I wrote custom software for the annoying things I have to do frequently, which is great.  I also made an effort to learn to type really fast and the keyboard shortcuts that help with my workflow.

Like most people, I sometimes go through periods of a week or two where I just have no motivation to do anything (I suspect it may have something to do with nutrition).  This sucks and always seems to happen at inconvenient times.  I have not figured out what to do about it besides wait for the fog to lift, and to trust that eventually it always does.  And I generally try to avoid people and situations that put me in bad moods, which is good advice whether you care about productivity or not.
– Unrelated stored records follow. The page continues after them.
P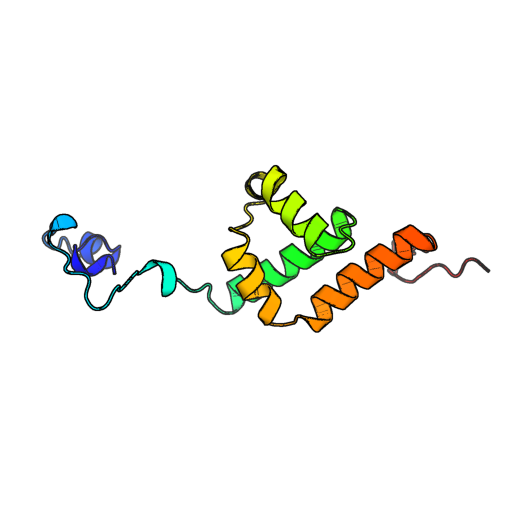rotein AF-A0A7K3L5K4-F1 (afdb_monomer_lite)

Sequence (124 aa):
YLYLTHESKDAIAKNKHKYSKADIRLLNNFDIDRYITLDVEDKEDLFNEICDIIDDHDLANMRELKNFVKYHGAEYGLPSMKVIRSVMKMSSGIIRLTFDAVYQERRYGRADIDKDTGEVLNNK

Structure (mmCIF, N/CA/C/O backbone):
data_AF-A0A7K3L5K4-F1
#
_entry.id   AF-A0A7K3L5K4-F1
#
loop_
_atom_site.group_PDB
_atom_site.id
_atom_site.type_symbol
_atom_site.label_atom_id
_atom_site.label_alt_id
_atom_site.label_comp_id
_atom_site.label_asym_id
_atom_site.label_entity_id
_atom_site.label_seq_id
_atom_site.pdbx_PDB_ins_code
_atom_site.Cartn_x
_atom_site.Cartn_y
_atom_site.Cartn_z
_atom_site.occupancy
_atom_site.B_iso_or_equiv
_atom_site.auth_seq_id
_atom_site.auth_comp_id
_atom_site.auth_asym_id
_atom_site.auth_atom_id
_atom_site.pdbx_PDB_model_num
ATOM 1 N N . TYR A 1 1 ? -10.902 -1.158 23.534 1.00 85.31 1 TYR A N 1
ATOM 2 C CA . TYR A 1 1 ? -12.287 -0.687 23.311 1.00 85.31 1 TYR A CA 1
ATOM 3 C C . TYR A 1 1 ? -13.336 -1.738 23.671 1.00 85.31 1 TYR A C 1
ATOM 5 O O . TYR A 1 1 ? -14.115 -1.478 24.573 1.00 85.31 1 TYR A O 1
ATOM 13 N N . LEU A 1 2 ? -13.307 -2.947 23.085 1.00 90.06 2 LEU A N 1
ATOM 14 C CA . LEU A 1 2 ? -14.276 -4.033 23.363 1.00 90.06 2 LEU A CA 1
ATOM 15 C C . LEU A 1 2 ? -14.409 -4.442 24.843 1.00 90.06 2 LEU A C 1
ATOM 17 O O . LEU A 1 2 ? -15.426 -4.994 25.249 1.00 90.06 2 LEU A O 1
ATOM 21 N N . TYR A 1 3 ? -13.401 -4.158 25.671 1.00 91.50 3 TYR A N 1
ATOM 22 C CA . TYR A 1 3 ? -13.481 -4.397 27.112 1.00 91.50 3 TYR A CA 1
ATOM 23 C C . TYR A 1 3 ? -14.539 -3.518 27.808 1.00 91.50 3 TYR A C 1
ATOM 25 O O . TYR A 1 3 ? -15.074 -3.939 28.823 1.00 91.50 3 TYR A O 1
ATOM 33 N N . LEU A 1 4 ? -14.888 -2.341 27.262 1.00 92.50 4 LEU A N 1
ATOM 34 C CA . LEU A 1 4 ? -15.923 -1.455 27.824 1.00 92.50 4 LEU A CA 1
ATOM 35 C C . LEU A 1 4 ? -17.303 -2.125 27.862 1.00 92.50 4 LEU A C 1
ATOM 37 O O . LEU A 1 4 ? -18.069 -1.901 28.791 1.00 92.50 4 LEU A O 1
ATOM 41 N N . THR A 1 5 ? -17.598 -2.977 26.878 1.00 95.25 5 THR A N 1
ATOM 42 C CA . THR A 1 5 ? -18.838 -3.765 26.802 1.00 95.25 5 THR A CA 1
ATOM 43 C C . THR A 1 5 ? -18.654 -5.214 27.236 1.00 95.25 5 THR A C 1
ATOM 45 O O . THR A 1 5 ? -19.595 -6.000 27.154 1.00 95.25 5 THR A O 1
ATOM 48 N N . HIS A 1 6 ? -17.458 -5.565 27.722 1.00 96.38 6 HIS A N 1
ATOM 49 C CA . HIS A 1 6 ? -17.041 -6.932 28.037 1.00 96.38 6 HIS A CA 1
ATOM 50 C C . HIS A 1 6 ? -17.159 -7.918 26.859 1.00 96.38 6 HIS A C 1
ATOM 52 O O . HIS A 1 6 ? -17.392 -9.107 27.041 1.00 96.38 6 HIS A O 1
ATOM 58 N N . GLU A 1 7 ? -16.924 -7.435 25.641 1.00 93.25 7 GLU A N 1
ATOM 59 C CA . GLU A 1 7 ? -16.909 -8.243 24.413 1.00 93.25 7 GLU A CA 1
ATOM 60 C C . GLU A 1 7 ? -15.485 -8.542 23.913 1.00 93.25 7 GLU A C 1
ATOM 62 O O . GLU A 1 7 ? -15.292 -9.042 22.807 1.00 93.25 7 GLU A O 1
ATOM 67 N N . SER A 1 8 ? -14.454 -8.216 24.695 1.00 94.25 8 SER A N 1
ATOM 68 C CA . SER A 1 8 ? -13.083 -8.627 24.384 1.00 94.25 8 SER A CA 1
ATOM 69 C C . SER A 1 8 ? -12.868 -10.114 24.690 1.00 94.25 8 SER A C 1
ATOM 71 O O . SER A 1 8 ? -13.515 -10.667 25.579 1.00 94.25 8 SER A O 1
ATOM 73 N N . LYS A 1 9 ? -11.884 -10.739 24.024 1.00 93.25 9 LYS A N 1
ATOM 74 C CA . LYS A 1 9 ? -11.505 -12.150 24.248 1.00 93.25 9 LYS A CA 1
ATOM 75 C C . LYS A 1 9 ? -11.331 -12.487 25.740 1.00 93.25 9 LYS A C 1
ATOM 77 O O . LYS A 1 9 ? -11.912 -13.453 26.218 1.00 93.25 9 LYS A O 1
ATOM 82 N N . ASP A 1 10 ? -10.600 -11.651 26.482 1.00 94.56 10 ASP A N 1
ATOM 83 C CA . ASP A 1 10 ? -10.371 -11.828 27.928 1.00 94.56 10 ASP A CA 1
ATOM 84 C C . ASP A 1 10 ? -11.654 -11.705 28.770 1.00 94.56 10 ASP A C 1
ATOM 86 O O . ASP A 1 10 ? -11.875 -12.490 29.689 1.00 94.56 10 ASP A O 1
ATOM 90 N N . ALA A 1 11 ? -12.524 -10.738 28.463 1.00 95.06 11 ALA A N 1
ATOM 91 C CA . ALA A 1 11 ? -13.753 -10.524 29.226 1.00 95.06 11 ALA A CA 1
ATOM 92 C C . ALA A 1 11 ? -14.767 -11.658 29.005 1.00 95.06 11 ALA A C 1
ATOM 94 O O . ALA A 1 11 ? -15.442 -12.064 29.952 1.00 95.06 11 ALA A O 1
ATOM 95 N N . ILE A 1 12 ? -14.808 -12.200 27.784 1.00 95.19 12 ILE A N 1
ATOM 96 C CA . ILE A 1 12 ? -15.582 -13.396 27.441 1.00 95.19 12 ILE A CA 1
ATOM 97 C C . ILE A 1 12 ? -15.019 -14.614 28.182 1.00 95.19 12 ILE A C 1
ATOM 99 O O . ILE A 1 12 ? -15.775 -15.315 28.847 1.00 95.19 12 ILE A O 1
ATOM 103 N N . ALA A 1 13 ? -13.697 -14.827 28.152 1.00 96.62 13 ALA A N 1
ATOM 104 C CA . ALA A 1 13 ? -13.052 -15.936 28.864 1.00 96.62 13 ALA A CA 1
ATOM 105 C C . ALA A 1 13 ? -13.313 -15.903 30.383 1.00 96.62 13 ALA A C 1
ATOM 107 O O . ALA A 1 13 ? -13.407 -16.945 31.026 1.00 96.62 13 ALA A O 1
ATOM 108 N N . LYS A 1 14 ? -13.474 -14.703 30.953 1.00 97.12 14 LYS A N 1
ATOM 109 C CA . LYS A 1 14 ? -13.793 -14.476 32.371 1.00 97.12 14 LYS A CA 1
ATOM 110 C C . LYS A 1 14 ? -15.297 -14.404 32.675 1.00 97.12 14 LYS A C 1
ATOM 112 O O . LYS A 1 14 ? -15.648 -14.060 33.799 1.00 97.12 14 LYS A O 1
ATOM 117 N N . ASN A 1 15 ? -16.177 -14.690 31.708 1.00 95.69 15 ASN A N 1
ATOM 118 C CA . ASN A 1 15 ? -17.640 -14.614 31.848 1.00 95.69 15 ASN A CA 1
ATOM 119 C C . ASN A 1 15 ? -18.133 -13.298 32.484 1.00 95.69 15 ASN A C 1
ATOM 121 O O . ASN A 1 15 ? -19.013 -13.286 33.347 1.00 95.69 15 ASN A O 1
ATOM 125 N N . LYS A 1 16 ? -17.547 -12.163 32.087 1.00 96.62 16 LYS A N 1
ATOM 126 C CA . LYS A 1 16 ? -17.946 -10.857 32.624 1.00 96.62 16 LYS A CA 1
ATOM 127 C C . LYS A 1 16 ? -19.311 -10.429 32.067 1.00 96.62 16 LYS A C 1
ATOM 129 O O . LYS A 1 16 ? -19.649 -10.718 30.924 1.00 96.62 16 LYS A O 1
ATOM 134 N N . HIS A 1 17 ? -20.075 -9.678 32.862 1.00 96.56 17 HIS A N 1
ATOM 135 C CA . HIS A 1 17 ? -21.387 -9.152 32.466 1.00 96.56 17 HIS A CA 1
ATOM 136 C C . HIS A 1 17 ? -21.308 -8.265 31.212 1.00 96.56 17 HIS A C 1
ATOM 138 O O . HIS A 1 17 ? -20.595 -7.265 31.219 1.00 96.56 17 HIS A O 1
ATOM 144 N N . LYS A 1 18 ? -22.075 -8.568 30.163 1.00 96.50 18 LYS A N 1
ATOM 145 C CA . LYS A 1 18 ? -22.085 -7.791 28.917 1.00 96.50 18 LYS A CA 1
ATOM 146 C C . LYS A 1 18 ? -22.870 -6.483 29.070 1.00 96.50 18 LYS A C 1
ATOM 148 O O . LYS A 1 18 ? -24.018 -6.503 29.499 1.00 96.50 18 LYS A O 1
ATOM 153 N N . TYR A 1 19 ? -22.280 -5.357 28.671 1.00 95.25 19 TYR A N 1
ATOM 154 C CA . TYR A 1 19 ? -22.971 -4.059 28.635 1.00 95.25 19 TYR A CA 1
ATOM 155 C C . TYR A 1 19 ? -23.424 -3.702 27.216 1.00 95.25 19 TYR A C 1
ATOM 157 O O . TYR A 1 19 ? -22.862 -4.185 26.230 1.00 95.25 19 TYR A O 1
ATOM 165 N N . SER A 1 20 ? -24.442 -2.846 27.104 1.00 94.12 20 SER A N 1
ATOM 166 C CA . SER A 1 20 ? -24.930 -2.365 25.812 1.00 94.12 20 SER A CA 1
ATOM 167 C C . SER A 1 20 ? -23.941 -1.383 25.183 1.00 94.12 20 SER A C 1
ATOM 169 O O . SER A 1 20 ? -23.437 -0.473 25.838 1.00 94.12 20 SER A O 1
ATOM 171 N N . LYS A 1 21 ? -23.704 -1.520 23.874 1.00 91.56 21 LYS A N 1
ATOM 172 C CA . LYS A 1 21 ? -22.905 -0.556 23.098 1.00 91.56 21 LYS A CA 1
ATOM 173 C C . LYS A 1 21 ? -23.562 0.825 23.026 1.00 91.56 21 LYS A C 1
ATOM 175 O O . LYS A 1 21 ? -22.851 1.814 22.889 1.00 91.56 21 LYS A O 1
ATOM 180 N N . ALA A 1 22 ? -24.893 0.892 23.120 1.00 92.75 22 ALA A N 1
ATOM 181 C CA . ALA A 1 22 ? -25.644 2.147 23.049 1.00 92.75 22 ALA A CA 1
ATOM 182 C C . ALA A 1 22 ? -25.344 3.091 24.227 1.00 92.75 22 ALA A C 1
ATOM 184 O O . ALA A 1 22 ? -25.515 4.299 24.098 1.00 92.75 22 ALA A O 1
ATOM 185 N N . ASP A 1 23 ? -24.848 2.552 25.344 1.00 93.06 23 ASP A N 1
ATOM 186 C CA . ASP A 1 23 ? -24.537 3.328 26.548 1.00 93.06 23 ASP A CA 1
ATOM 187 C C . ASP A 1 23 ? -23.137 3.966 26.502 1.00 93.06 23 ASP A C 1
ATOM 189 O O . ASP A 1 23 ? -22.764 4.738 27.391 1.00 93.06 23 ASP A O 1
ATOM 193 N N . ILE A 1 24 ? -22.336 3.660 25.472 1.00 91.88 24 ILE A N 1
ATOM 194 C CA . ILE A 1 24 ? -20.998 4.229 25.312 1.00 91.88 24 ILE A CA 1
ATOM 195 C C . ILE A 1 24 ? -21.115 5.725 25.002 1.00 91.88 24 ILE A C 1
ATOM 197 O O . ILE A 1 24 ? -21.649 6.134 23.974 1.00 91.88 24 ILE A O 1
ATOM 201 N N . ARG A 1 25 ? -20.537 6.558 25.871 1.00 92.44 25 ARG A N 1
ATOM 202 C CA . ARG A 1 25 ? -20.439 8.006 25.655 1.00 92.44 25 ARG A CA 1
ATOM 203 C C . ARG A 1 25 ? -19.147 8.347 24.916 1.00 92.44 25 ARG A C 1
ATOM 205 O O . ARG A 1 25 ? -18.059 8.207 25.471 1.00 92.44 25 ARG A O 1
ATOM 212 N N . LEU A 1 26 ? -19.272 8.823 23.679 1.00 89.25 26 LEU A N 1
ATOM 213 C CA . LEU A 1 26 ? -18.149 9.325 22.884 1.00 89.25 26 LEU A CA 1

In general, I think it’s good to overcommit a little bit.  I find that I generally get done what I take on, and if I have a little bit too much to do it makes me more efficient at everything, which is a way to train to avoid distractions (a great habit to build!).  However, overcommitting a lot is disastrous.

Don’t neglect your family and friends for the sake of productivity—that’s a very stupid tradeoff (and very likely a net productivity loss, because you’ll be less happy).  Don’t neglect doing things you love or that clear your head either.

Finally, to repeat one more time: productivity in the wrong direction isn’t worth anything at all.  Think more about what to work on.